◆ INSTRUCTIONS TO FOLLOW ◆
Keep to one stretch of the data below, the lines from the one with "ATOM 66 O O" up to and including the one with "ATOM 71 O O", and return that stretch exactly.

◆ INPUT MATERIAL ◆
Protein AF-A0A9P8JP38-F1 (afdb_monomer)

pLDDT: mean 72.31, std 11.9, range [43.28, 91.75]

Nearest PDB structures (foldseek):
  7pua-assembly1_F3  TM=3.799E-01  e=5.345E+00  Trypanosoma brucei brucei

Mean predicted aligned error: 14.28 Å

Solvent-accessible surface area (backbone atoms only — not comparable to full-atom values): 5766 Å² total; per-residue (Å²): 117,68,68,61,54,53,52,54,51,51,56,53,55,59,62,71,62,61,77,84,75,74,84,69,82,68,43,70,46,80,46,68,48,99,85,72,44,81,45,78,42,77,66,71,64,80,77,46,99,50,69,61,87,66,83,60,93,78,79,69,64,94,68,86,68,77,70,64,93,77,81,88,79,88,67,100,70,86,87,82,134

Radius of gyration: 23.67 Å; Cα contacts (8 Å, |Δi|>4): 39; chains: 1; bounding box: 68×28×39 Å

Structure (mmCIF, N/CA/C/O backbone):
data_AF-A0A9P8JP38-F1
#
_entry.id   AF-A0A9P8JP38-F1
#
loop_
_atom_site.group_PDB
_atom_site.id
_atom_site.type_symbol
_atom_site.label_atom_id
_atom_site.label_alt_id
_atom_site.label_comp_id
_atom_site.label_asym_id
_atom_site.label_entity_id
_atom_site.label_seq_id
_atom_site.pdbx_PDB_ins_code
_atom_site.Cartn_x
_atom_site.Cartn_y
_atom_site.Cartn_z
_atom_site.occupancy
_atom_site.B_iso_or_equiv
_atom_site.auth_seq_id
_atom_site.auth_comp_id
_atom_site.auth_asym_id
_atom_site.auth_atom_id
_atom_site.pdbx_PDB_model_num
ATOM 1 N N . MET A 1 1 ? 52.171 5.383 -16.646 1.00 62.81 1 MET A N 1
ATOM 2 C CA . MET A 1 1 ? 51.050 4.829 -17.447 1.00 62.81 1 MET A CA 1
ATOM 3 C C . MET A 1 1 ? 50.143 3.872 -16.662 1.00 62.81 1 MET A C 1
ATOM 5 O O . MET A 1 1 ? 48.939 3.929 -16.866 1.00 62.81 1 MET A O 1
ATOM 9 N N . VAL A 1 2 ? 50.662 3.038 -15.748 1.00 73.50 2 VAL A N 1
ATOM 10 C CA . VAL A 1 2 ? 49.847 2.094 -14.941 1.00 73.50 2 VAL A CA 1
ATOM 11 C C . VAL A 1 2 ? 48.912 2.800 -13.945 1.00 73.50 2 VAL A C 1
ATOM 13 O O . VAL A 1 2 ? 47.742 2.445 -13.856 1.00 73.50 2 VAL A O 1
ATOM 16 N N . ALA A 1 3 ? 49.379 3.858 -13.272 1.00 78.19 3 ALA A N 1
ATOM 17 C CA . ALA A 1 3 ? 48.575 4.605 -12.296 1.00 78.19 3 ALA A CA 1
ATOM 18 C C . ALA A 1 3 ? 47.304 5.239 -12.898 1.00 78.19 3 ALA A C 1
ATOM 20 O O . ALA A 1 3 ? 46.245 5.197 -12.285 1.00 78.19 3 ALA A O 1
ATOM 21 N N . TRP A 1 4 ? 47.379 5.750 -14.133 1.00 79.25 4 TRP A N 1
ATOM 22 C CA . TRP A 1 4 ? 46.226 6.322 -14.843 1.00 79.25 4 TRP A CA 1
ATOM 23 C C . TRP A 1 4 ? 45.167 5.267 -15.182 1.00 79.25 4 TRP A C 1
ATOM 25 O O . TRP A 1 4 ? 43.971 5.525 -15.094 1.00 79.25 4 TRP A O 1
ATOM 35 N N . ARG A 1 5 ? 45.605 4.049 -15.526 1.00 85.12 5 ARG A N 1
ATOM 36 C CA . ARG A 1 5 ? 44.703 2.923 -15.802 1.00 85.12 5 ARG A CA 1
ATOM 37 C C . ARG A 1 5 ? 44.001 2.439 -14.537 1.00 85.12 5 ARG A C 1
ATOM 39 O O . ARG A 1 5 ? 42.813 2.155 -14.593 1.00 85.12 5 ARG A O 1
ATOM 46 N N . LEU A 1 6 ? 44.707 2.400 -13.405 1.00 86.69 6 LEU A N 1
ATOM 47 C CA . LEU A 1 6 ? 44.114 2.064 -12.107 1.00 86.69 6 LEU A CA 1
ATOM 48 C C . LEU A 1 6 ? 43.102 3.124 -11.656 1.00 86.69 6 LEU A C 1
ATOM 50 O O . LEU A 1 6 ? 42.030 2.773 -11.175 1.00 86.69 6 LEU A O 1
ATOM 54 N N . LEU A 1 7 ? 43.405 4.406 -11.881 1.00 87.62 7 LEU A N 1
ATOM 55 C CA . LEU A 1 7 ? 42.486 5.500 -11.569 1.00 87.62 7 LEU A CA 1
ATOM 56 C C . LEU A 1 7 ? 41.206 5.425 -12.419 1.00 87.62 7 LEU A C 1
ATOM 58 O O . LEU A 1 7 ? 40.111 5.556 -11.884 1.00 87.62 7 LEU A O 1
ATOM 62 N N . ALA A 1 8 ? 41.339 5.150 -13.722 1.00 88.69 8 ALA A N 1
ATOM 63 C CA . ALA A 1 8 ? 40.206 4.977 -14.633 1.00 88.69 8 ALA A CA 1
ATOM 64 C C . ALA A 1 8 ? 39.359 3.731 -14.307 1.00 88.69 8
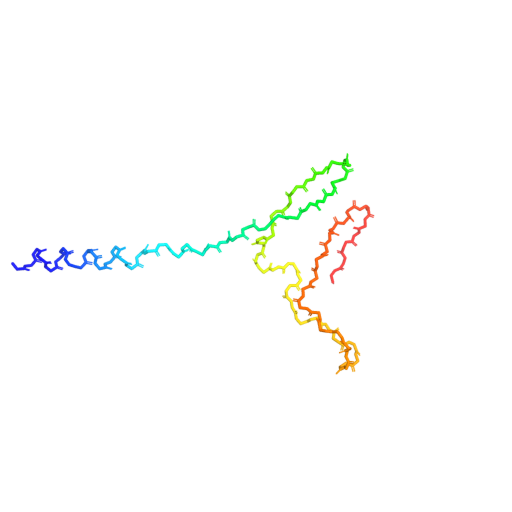 ALA A C 1
ATOM 66 O O . ALA A 1 8 ? 38.138 3.734 -14.470 1.00 88.69 8 ALA A O 1
ATOM 67 N N . LEU A 1 9 ? 39.990 2.657 -13.826 1.00 88.19 9 LEU A N 1
ATOM 68 C CA . LEU A 1 9 ? 39.278 1.453 -13.400 1.00 88.19 9 LEU A CA 1
ATOM 69 C C . LEU A 1 9 ? 38.505 1.691 -12.093 1.00 88.19 9 LEU A C 1
ATOM 71 O O . LEU A 1 9 ? 37.375 1.241 -11.943 1.00 88.19 9 LEU A O 1
ATOM 75 N N . ALA A 1 10 ? 39.089 2.444 -11.158 1.00 87.81 10 ALA A N 1
ATOM 76 C CA . ALA A 1 10 ? 38.422 2.802 -9.912 1.00 87.81 10 ALA A CA 1
ATOM 77 C C . ALA A 1 10 ? 37.202 3.702 -10.162 1.00 87.81 10 ALA A C 1
ATOM 79 O O . ALA A 1 10 ? 36.132 3.447 -9.617 1.00 87.81 10 ALA A O 1
ATOM 80 N N . THR A 1 11 ? 37.318 4.717 -11.024 1.00 85.50 11 THR A N 1
ATOM 81 C CA . THR A 1 11 ? 36.190 5.613 -11.334 1.00 85.50 11 THR A CA 1
ATOM 82 C C . THR A 1 11 ? 35.053 4.905 -12.066 1.00 85.50 11 THR A C 1
ATOM 84 O O . THR A 1 11 ? 33.888 5.162 -11.768 1.00 85.50 11 THR A O 1
ATOM 87 N N . THR A 1 12 ? 35.361 3.975 -12.973 1.00 85.06 12 THR A N 1
ATOM 88 C CA . THR A 1 12 ? 34.336 3.158 -13.648 1.00 85.06 12 THR A CA 1
ATOM 89 C C . THR A 1 12 ? 33.644 2.187 -12.690 1.00 85.06 12 THR A C 1
ATOM 91 O O . THR A 1 12 ? 32.424 2.043 -12.755 1.00 85.06 12 THR A O 1
ATOM 94 N N . LEU A 1 13 ? 34.378 1.589 -11.747 1.00 85.25 13 LEU A N 1
ATOM 95 C CA . LEU A 1 13 ? 33.797 0.719 -10.723 1.00 85.25 13 LEU A CA 1
ATOM 96 C C . LEU A 1 13 ? 32.880 1.493 -9.763 1.00 85.25 13 LEU A C 1
ATOM 98 O O . LEU A 1 13 ? 31.795 1.018 -9.446 1.00 85.25 13 LEU A O 1
ATOM 102 N N . LEU A 1 14 ? 33.268 2.703 -9.345 1.00 81.69 14 LEU A N 1
ATOM 103 C CA . LEU A 1 14 ? 32.421 3.555 -8.501 1.00 81.69 14 LEU A CA 1
ATOM 104 C C . LEU A 1 14 ? 31.144 4.012 -9.228 1.00 81.69 14 LEU A C 1
ATOM 106 O O . LEU A 1 14 ? 30.093 4.117 -8.601 1.00 81.69 14 LEU A O 1
ATOM 110 N N . ALA A 1 15 ? 31.205 4.239 -10.544 1.00 79.81 15 ALA A N 1
ATOM 111 C CA . ALA A 1 15 ? 30.029 4.572 -11.348 1.00 79.81 15 ALA A CA 1
ATOM 112 C C . ALA A 1 15 ? 29.061 3.386 -11.515 1.00 79.81 15 ALA A C 1
ATOM 114 O O . ALA A 1 15 ? 27.862 3.595 -11.668 1.00 79.81 15 ALA A O 1
ATOM 115 N N . ALA A 1 16 ? 29.544 2.143 -11.440 1.00 75.81 16 ALA A N 1
ATOM 116 C CA . ALA A 1 16 ? 28.691 0.955 -11.502 1.00 75.81 16 ALA A CA 1
ATOM 117 C C . ALA A 1 16 ? 27.892 0.704 -10.206 1.00 75.81 16 ALA A C 1
ATOM 119 O O . ALA A 1 16 ? 26.926 -0.053 -10.224 1.00 75.81 16 ALA A O 1
ATOM 120 N N . ILE A 1 17 ? 28.267 1.348 -9.094 1.00 71.94 17 ILE A N 1
ATOM 121 C CA . ILE A 1 17 ? 27.607 1.215 -7.781 1.00 71.94 17 ILE A CA 1
ATOM 122 C C . ILE A 1 17 ? 26.584 2.347 -7.567 1.00 71.94 17 ILE A C 1
ATOM 124 O O . ILE A 1 17 ? 26.207 2.650 -6
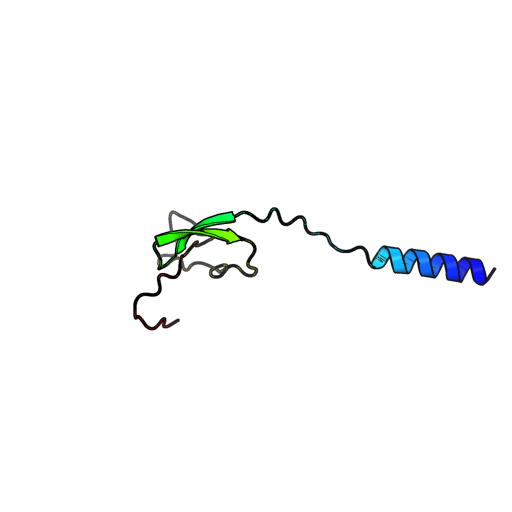.437 1.00 71.94 17 ILE A O 1
ATOM 128 N N . GLN A 1 18 ? 26.108 3.009 -8.631 1.00 69.75 18 GLN A N 1
ATOM 129 C CA . GLN A 1 18 ? 25.037 3.996 -8.478 1.00 69.75 18 GLN A CA 1
ATOM 130 C C . GLN A 1 18 ? 23.832 3.313 -7.808 1.00 69.75 18 GLN A C 1
ATOM 132 O O . GLN A 1 18 ? 23.331 2.316 -8.340 1.00 69.75 18 GLN A O 1
ATOM 137 N N . PRO A 1 19 ? 23.361 3.801 -6.646 1.00 66.12 19 PRO A N 1
ATOM 138 C CA . PRO A 1 19 ? 22.153 3.263 -6.055 1.00 66.12 19 PRO A CA 1
ATOM 139 C C . PRO A 1 19 ? 21.017 3.486 -7.053 1.00 66.12 19 PRO A C 1
ATOM 141 O O . PRO A 1 19 ? 20.776 4.612 -7.489 1.00 66.12 19 PRO A O 1
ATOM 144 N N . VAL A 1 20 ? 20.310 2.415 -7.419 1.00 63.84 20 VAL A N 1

◆ TASK OUTPUT ◆
ATOM 66 O O . ALA A 1 8 ? 38.138 3.734 -14.470 1.00 88.69 8 ALA A O 1
ATOM 67 N N . LEU A 1 9 ? 39.990 2.657 -13.826 1.00 88.19 9 LEU A N 1
ATOM 68 C CA . LEU A 1 9 ? 39.278 1.453 -13.400 1.00 88.19 9 LEU A CA 1
ATOM 69 C C . LEU A 1 9 ? 38.505 1.691 -12.093 1.00 88.19 9 LEU A C 1
ATOM 71 O O . LEU A 1 9 ? 37.375 1.241 -11.943 1.00 88.19 9 LEU A O 1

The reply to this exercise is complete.